(Collection entries)
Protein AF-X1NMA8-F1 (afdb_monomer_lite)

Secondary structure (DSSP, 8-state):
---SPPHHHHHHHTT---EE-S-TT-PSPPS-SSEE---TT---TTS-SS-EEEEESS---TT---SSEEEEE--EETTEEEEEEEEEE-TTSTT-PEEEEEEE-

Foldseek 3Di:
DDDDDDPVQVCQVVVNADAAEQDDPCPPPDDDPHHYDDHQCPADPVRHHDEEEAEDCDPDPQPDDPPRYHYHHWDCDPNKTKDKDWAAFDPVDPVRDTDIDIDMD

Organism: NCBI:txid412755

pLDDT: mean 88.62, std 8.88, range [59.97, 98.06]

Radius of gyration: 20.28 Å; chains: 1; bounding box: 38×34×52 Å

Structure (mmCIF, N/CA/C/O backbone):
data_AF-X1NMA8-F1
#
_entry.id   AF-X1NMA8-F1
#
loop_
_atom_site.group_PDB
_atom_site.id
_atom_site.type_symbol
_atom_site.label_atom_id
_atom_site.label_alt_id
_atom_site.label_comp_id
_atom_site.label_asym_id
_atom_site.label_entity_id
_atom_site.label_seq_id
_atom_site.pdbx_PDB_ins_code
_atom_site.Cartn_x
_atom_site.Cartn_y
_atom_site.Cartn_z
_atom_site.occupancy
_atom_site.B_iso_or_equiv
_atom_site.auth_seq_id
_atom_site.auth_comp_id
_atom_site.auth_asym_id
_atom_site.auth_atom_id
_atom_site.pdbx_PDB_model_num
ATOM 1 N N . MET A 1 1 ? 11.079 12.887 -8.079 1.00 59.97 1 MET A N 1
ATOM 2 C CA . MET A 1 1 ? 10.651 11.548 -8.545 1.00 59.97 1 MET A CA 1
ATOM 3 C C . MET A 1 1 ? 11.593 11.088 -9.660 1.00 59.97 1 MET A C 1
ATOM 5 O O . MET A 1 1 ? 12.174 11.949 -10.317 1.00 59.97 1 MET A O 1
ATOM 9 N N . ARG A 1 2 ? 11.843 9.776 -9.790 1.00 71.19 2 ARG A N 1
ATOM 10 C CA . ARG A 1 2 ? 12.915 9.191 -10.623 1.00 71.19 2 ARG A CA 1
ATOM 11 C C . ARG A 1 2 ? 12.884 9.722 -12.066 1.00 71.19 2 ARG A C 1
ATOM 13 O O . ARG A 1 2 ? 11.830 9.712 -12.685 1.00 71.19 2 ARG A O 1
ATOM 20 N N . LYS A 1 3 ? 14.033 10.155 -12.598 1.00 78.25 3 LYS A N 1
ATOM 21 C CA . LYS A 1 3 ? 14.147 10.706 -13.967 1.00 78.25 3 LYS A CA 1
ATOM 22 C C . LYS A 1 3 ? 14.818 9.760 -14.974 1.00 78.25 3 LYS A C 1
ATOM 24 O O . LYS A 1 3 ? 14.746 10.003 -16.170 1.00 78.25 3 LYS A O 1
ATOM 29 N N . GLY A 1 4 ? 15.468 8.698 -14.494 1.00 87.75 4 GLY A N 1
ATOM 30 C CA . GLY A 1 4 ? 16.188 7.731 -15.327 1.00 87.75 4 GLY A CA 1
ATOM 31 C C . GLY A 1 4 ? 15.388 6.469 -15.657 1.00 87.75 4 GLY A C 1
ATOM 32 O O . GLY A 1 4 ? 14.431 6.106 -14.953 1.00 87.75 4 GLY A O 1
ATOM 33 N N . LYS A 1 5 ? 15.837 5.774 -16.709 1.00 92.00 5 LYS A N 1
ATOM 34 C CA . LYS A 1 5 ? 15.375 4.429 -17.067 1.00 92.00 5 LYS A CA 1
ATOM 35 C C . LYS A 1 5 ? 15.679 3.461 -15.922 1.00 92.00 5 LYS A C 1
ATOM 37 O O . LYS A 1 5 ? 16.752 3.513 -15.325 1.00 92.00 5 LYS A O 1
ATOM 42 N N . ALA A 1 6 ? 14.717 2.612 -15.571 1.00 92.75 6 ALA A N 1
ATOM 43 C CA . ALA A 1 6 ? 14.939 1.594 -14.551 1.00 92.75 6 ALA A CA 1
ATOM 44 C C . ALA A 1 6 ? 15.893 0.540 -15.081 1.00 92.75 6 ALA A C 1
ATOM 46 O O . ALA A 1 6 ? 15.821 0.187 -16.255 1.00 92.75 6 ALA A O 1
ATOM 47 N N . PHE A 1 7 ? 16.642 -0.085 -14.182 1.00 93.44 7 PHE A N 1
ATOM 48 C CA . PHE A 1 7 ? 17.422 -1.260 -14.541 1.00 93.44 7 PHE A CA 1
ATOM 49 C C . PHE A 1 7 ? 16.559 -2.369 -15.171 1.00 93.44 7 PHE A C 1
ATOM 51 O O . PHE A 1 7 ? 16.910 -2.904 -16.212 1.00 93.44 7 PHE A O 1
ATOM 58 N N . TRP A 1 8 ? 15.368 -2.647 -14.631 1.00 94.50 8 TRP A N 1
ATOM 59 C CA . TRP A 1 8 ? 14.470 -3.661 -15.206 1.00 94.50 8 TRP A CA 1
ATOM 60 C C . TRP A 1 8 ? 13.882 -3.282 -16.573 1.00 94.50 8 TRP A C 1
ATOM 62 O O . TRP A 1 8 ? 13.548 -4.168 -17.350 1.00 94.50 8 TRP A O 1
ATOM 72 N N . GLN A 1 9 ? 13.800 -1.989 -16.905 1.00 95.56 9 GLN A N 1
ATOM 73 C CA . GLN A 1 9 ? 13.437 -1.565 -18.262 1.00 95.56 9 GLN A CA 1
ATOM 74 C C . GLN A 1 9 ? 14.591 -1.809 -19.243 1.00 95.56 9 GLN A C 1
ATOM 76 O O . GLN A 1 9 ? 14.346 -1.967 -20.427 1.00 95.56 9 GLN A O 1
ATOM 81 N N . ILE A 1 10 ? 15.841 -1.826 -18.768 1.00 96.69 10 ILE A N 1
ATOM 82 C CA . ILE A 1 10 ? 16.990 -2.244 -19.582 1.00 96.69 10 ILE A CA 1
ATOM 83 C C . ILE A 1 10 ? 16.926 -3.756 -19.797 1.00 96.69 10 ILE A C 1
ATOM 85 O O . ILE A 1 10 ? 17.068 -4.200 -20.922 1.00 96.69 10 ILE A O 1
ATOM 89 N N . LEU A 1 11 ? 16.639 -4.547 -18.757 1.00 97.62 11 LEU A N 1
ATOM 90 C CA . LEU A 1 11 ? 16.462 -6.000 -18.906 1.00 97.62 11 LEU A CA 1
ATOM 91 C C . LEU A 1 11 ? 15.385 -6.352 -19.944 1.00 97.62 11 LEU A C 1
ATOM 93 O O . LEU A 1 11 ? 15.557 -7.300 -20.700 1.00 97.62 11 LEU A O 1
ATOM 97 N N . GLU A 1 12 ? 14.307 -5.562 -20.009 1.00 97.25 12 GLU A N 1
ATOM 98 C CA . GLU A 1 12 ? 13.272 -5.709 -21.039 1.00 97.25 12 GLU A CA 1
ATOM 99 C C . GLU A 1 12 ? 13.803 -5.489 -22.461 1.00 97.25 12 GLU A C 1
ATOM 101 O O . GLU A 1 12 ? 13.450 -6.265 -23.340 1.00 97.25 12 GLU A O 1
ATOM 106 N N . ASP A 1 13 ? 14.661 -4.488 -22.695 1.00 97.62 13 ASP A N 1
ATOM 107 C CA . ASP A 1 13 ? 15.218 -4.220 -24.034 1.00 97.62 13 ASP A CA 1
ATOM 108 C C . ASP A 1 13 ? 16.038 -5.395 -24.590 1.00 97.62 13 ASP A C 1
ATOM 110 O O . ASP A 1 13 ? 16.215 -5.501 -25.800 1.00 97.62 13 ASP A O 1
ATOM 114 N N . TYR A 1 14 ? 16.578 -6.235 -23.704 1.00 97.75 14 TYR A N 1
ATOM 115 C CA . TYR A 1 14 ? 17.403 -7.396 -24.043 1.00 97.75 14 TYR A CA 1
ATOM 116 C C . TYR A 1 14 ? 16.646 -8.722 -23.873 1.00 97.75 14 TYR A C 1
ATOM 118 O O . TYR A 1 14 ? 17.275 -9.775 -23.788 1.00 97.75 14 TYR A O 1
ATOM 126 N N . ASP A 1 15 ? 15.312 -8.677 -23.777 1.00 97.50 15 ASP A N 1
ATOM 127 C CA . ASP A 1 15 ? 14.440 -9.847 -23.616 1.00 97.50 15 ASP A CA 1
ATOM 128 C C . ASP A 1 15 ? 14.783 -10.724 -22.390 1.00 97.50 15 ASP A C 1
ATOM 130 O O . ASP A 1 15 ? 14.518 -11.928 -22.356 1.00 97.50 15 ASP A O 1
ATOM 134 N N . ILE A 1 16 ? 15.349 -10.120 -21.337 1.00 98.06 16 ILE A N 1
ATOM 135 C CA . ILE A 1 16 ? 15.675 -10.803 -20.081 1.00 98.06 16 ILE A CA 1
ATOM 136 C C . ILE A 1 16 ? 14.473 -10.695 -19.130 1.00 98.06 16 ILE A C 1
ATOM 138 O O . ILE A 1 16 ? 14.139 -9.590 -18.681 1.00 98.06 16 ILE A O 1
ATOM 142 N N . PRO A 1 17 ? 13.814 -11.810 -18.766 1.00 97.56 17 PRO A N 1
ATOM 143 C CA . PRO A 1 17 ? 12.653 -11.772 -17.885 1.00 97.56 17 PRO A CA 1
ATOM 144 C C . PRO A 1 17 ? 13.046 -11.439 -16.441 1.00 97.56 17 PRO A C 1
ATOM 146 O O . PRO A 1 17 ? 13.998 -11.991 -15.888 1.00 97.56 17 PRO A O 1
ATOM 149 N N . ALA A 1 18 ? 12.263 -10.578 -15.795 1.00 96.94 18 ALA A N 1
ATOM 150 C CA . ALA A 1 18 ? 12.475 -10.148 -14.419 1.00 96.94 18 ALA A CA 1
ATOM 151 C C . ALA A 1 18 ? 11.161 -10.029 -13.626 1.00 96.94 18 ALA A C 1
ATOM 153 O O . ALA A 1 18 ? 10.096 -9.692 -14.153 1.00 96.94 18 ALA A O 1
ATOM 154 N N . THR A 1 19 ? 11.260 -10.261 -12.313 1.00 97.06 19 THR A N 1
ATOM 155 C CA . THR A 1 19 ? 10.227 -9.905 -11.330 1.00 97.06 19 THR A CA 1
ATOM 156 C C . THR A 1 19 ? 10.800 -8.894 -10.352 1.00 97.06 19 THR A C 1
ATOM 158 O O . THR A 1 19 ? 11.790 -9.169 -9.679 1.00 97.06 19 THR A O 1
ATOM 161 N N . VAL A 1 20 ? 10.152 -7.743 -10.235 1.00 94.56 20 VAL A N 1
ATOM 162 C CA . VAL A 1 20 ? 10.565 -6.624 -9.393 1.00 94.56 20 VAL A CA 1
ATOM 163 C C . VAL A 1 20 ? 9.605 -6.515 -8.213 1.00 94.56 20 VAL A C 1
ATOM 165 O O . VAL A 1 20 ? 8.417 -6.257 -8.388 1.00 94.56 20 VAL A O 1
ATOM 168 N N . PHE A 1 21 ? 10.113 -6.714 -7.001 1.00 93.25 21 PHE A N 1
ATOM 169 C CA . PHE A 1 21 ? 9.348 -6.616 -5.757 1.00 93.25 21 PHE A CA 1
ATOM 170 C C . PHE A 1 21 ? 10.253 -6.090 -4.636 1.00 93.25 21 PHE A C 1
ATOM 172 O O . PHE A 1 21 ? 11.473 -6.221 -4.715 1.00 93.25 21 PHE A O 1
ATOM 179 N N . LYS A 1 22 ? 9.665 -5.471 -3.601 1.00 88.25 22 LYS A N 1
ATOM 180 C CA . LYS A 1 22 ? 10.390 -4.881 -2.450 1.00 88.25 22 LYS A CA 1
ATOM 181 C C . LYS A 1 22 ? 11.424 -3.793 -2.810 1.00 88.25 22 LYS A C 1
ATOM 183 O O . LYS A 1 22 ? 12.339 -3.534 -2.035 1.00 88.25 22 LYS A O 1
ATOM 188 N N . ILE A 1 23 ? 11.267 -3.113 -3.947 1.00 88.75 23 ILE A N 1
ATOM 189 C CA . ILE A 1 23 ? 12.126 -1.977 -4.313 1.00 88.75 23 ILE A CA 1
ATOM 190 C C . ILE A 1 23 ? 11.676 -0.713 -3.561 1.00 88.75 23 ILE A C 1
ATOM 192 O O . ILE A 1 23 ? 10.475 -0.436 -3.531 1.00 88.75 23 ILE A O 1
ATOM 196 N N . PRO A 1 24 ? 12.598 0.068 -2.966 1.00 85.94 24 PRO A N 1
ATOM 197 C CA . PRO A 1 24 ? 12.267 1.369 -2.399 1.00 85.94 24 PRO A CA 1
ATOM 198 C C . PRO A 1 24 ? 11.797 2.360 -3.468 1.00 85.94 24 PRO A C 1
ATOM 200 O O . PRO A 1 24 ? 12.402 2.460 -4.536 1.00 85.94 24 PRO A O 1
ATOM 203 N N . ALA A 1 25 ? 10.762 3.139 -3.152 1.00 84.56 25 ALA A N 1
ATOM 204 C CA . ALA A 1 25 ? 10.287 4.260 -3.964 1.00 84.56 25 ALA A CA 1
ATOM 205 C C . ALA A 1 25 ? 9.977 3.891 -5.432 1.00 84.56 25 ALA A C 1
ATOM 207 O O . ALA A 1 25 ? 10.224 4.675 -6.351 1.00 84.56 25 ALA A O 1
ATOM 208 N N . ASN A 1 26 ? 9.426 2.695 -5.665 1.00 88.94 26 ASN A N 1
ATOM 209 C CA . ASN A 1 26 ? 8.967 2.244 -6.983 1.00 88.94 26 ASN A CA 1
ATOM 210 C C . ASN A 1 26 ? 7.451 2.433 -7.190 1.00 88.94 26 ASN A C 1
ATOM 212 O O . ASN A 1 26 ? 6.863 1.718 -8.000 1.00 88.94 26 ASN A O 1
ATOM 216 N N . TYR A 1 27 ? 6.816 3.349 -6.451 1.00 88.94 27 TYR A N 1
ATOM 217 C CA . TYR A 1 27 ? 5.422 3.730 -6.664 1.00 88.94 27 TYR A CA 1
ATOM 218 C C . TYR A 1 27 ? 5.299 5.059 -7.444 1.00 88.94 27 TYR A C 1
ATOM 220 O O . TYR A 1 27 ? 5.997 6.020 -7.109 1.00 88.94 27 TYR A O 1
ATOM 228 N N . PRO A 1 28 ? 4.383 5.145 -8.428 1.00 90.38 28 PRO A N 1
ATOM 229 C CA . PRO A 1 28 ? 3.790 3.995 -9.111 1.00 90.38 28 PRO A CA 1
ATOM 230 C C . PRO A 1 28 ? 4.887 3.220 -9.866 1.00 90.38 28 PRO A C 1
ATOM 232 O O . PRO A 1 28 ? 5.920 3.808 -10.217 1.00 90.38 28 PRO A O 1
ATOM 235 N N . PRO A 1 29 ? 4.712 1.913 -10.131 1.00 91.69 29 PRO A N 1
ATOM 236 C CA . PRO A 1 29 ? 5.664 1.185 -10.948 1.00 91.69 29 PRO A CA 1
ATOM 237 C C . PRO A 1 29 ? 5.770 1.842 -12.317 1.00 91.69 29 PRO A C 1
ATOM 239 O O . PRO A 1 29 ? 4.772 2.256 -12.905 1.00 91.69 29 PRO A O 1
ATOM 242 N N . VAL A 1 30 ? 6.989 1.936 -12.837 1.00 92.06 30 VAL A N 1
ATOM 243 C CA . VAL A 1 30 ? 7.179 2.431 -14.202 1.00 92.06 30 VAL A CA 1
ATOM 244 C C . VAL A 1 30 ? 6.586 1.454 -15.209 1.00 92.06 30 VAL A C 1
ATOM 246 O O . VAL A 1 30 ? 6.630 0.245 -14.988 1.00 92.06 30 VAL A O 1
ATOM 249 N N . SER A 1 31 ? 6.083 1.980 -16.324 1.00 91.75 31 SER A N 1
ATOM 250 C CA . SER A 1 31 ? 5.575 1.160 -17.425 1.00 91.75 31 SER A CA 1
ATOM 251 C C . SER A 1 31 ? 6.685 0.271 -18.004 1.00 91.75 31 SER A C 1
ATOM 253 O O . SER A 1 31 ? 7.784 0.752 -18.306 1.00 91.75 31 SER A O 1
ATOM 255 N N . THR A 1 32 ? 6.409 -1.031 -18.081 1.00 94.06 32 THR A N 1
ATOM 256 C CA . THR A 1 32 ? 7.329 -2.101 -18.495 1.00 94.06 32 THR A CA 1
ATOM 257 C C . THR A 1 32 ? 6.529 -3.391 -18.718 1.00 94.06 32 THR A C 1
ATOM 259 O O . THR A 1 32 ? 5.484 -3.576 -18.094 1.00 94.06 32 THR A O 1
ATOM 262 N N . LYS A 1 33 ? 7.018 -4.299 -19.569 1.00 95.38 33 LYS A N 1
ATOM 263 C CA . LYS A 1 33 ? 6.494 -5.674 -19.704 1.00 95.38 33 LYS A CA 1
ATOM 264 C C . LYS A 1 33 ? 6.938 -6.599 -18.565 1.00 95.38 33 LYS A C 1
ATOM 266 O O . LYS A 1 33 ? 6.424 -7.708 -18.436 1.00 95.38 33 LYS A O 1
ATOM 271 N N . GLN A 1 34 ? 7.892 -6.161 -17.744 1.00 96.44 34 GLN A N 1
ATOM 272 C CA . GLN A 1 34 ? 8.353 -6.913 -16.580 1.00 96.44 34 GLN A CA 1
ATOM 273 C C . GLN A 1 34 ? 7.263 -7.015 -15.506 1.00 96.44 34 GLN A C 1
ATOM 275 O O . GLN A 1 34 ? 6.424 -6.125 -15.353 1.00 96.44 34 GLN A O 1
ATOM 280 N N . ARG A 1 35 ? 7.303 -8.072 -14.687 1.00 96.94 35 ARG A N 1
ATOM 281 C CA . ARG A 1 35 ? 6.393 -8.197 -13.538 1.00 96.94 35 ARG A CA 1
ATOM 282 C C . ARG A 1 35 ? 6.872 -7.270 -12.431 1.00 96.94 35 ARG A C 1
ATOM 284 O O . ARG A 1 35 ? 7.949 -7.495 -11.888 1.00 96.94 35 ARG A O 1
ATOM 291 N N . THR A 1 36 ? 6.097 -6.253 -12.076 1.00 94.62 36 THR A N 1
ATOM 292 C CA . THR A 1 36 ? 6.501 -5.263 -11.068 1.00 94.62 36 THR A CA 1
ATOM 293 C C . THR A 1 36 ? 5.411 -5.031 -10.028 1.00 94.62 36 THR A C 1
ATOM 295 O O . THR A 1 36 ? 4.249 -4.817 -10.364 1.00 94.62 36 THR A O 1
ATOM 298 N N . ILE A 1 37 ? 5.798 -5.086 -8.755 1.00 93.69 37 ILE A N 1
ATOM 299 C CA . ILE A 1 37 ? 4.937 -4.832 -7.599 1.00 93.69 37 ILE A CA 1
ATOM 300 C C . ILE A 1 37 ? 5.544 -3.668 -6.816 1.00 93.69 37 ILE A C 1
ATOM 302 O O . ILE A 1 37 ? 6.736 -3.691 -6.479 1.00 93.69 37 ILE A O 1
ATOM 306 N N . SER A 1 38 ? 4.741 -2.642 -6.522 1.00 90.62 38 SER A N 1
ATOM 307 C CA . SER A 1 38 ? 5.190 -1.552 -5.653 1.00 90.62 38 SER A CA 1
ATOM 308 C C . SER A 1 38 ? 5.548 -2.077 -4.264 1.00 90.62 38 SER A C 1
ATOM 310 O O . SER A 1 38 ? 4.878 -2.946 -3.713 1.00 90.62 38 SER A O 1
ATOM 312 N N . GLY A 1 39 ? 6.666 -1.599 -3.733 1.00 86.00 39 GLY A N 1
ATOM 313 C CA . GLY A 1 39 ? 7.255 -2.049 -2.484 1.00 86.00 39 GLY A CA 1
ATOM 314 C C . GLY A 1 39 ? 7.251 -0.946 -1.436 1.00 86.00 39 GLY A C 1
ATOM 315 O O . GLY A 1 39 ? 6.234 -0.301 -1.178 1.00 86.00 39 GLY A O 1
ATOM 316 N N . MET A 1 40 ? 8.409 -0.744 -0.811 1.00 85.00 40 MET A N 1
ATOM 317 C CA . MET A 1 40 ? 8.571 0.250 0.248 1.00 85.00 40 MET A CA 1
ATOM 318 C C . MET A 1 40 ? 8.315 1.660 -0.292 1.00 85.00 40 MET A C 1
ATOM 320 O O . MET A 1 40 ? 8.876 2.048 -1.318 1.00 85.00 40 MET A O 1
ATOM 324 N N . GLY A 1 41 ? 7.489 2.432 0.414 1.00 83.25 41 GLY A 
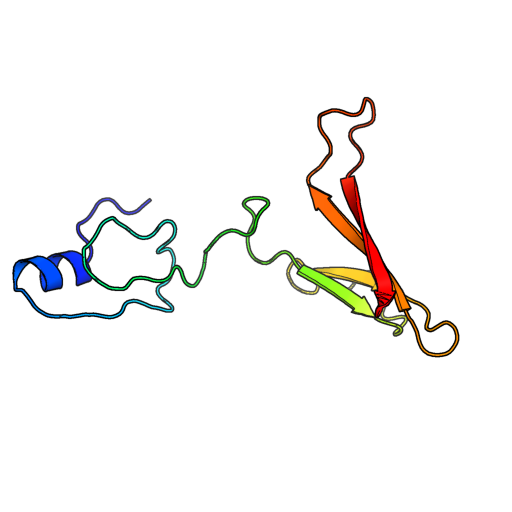N 1
ATOM 325 C CA . GLY A 1 41 ? 7.058 3.757 -0.041 1.00 83.25 41 GLY A CA 1
ATOM 326 C C . GLY A 1 41 ? 5.898 3.722 -1.041 1.00 83.25 41 GLY A C 1
ATOM 327 O O . GLY A 1 41 ? 5.690 4.693 -1.758 1.00 83.25 41 GLY A O 1
ATOM 328 N N . THR A 1 42 ? 5.149 2.620 -1.112 1.00 89.00 42 THR A N 1
ATOM 329 C CA . THR A 1 42 ? 3.796 2.646 -1.686 1.00 89.00 42 THR A CA 1
ATOM 330 C C . THR A 1 42 ? 2.895 3.417 -0.725 1.00 89.00 42 THR A C 1
ATOM 332 O O . THR A 1 42 ? 2.819 3.016 0.440 1.00 89.00 42 THR A O 1
ATOM 335 N N . PRO A 1 43 ? 2.257 4.517 -1.153 1.00 87.44 43 PRO A N 1
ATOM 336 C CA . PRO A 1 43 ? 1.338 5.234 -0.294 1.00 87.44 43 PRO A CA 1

Required work — Return the entries exactly through the "ATOM 24 O O" line.

Finished exercise —
Protein AF-X1NMA8-F1 (afdb_monomer_lite)

Secondary structure (DSSP, 8-state):
---SPPHHHHHHHTT---EE-S-TT-PSPPS-SSEE---TT---TTS-SS-EEEEESS---TT---SSEEEEE--EETTEEEEEEEEEE-TTSTT-PEEEEEEE-

Foldseek 3Di:
DDDDDDPVQVCQVVVNADAAEQDDPCPPPDDDPHHYDDHQCPADPVRHHDEEEAEDCDPDPQPDDPPRYHYHHWDCDPNKTKDKDWAAFDPVDPVRDTDIDIDMD

Organism: NCBI:txid412755

pLDDT: mean 88.62, std 8.88, range [59.97, 98.06]

Radius of gyration: 20.28 Å; chains: 1; bounding box: 38×34×52 Å

Structure (mmCIF, N/CA/C/O backbone):
data_AF-X1NMA8-F1
#
_entry.id   AF-X1NMA8-F1
#
loop_
_atom_site.group_PDB
_atom_site.id
_atom_site.type_symbol
_atom_site.label_atom_id
_atom_site.label_alt_id
_atom_site.label_comp_id
_atom_site.label_asym_id
_atom_site.label_entity_id
_atom_site.label_seq_id
_atom_site.pdbx_PDB_ins_code
_atom_site.Cartn_x
_atom_site.Cartn_y
_atom_site.Cartn_z
_atom_site.occupancy
_atom_site.B_iso_or_equiv
_atom_site.auth_seq_id
_atom_site.auth_comp_id
_atom_site.auth_asym_id
_atom_site.auth_atom_id
_atom_site.pdbx_PDB_model_num
ATOM 1 N N . MET A 1 1 ? 11.079 12.887 -8.079 1.00 59.97 1 MET A N 1
ATOM 2 C CA . MET A 1 1 ? 10.651 11.548 -8.545 1.00 59.97 1 MET A CA 1
ATOM 3 C C . MET A 1 1 ? 11.593 11.088 -9.660 1.00 59.97 1 MET A C 1
ATOM 5 O O . MET A 1 1 ? 12.174 11.949 -10.317 1.00 59.97 1 MET A O 1
ATOM 9 N N . ARG A 1 2 ? 11.843 9.776 -9.790 1.00 71.19 2 ARG A N 1
ATOM 10 C CA . ARG A 1 2 ? 12.915 9.191 -10.623 1.00 71.19 2 ARG A CA 1
ATOM 11 C C . ARG A 1 2 ? 12.884 9.722 -12.066 1.00 71.19 2 ARG A C 1
ATOM 13 O O . ARG A 1 2 ? 11.830 9.712 -12.685 1.00 71.19 2 ARG A O 1
ATOM 20 N N . LYS A 1 3 ? 14.033 10.155 -12.598 1.00 78.25 3 LYS A N 1
ATOM 21 C CA . LYS A 1 3 ? 14.147 10.706 -13.967 1.00 78.25 3 LYS A CA 1
ATOM 22 C C . LYS A 1 3 ? 14.818 9.760 -14.974 1.00 78.25 3 LYS A C 1
ATOM 24 O O . LYS A 1 3 ? 14.746 10.003 -16.170 1.00 78.25 3 LYS A O 1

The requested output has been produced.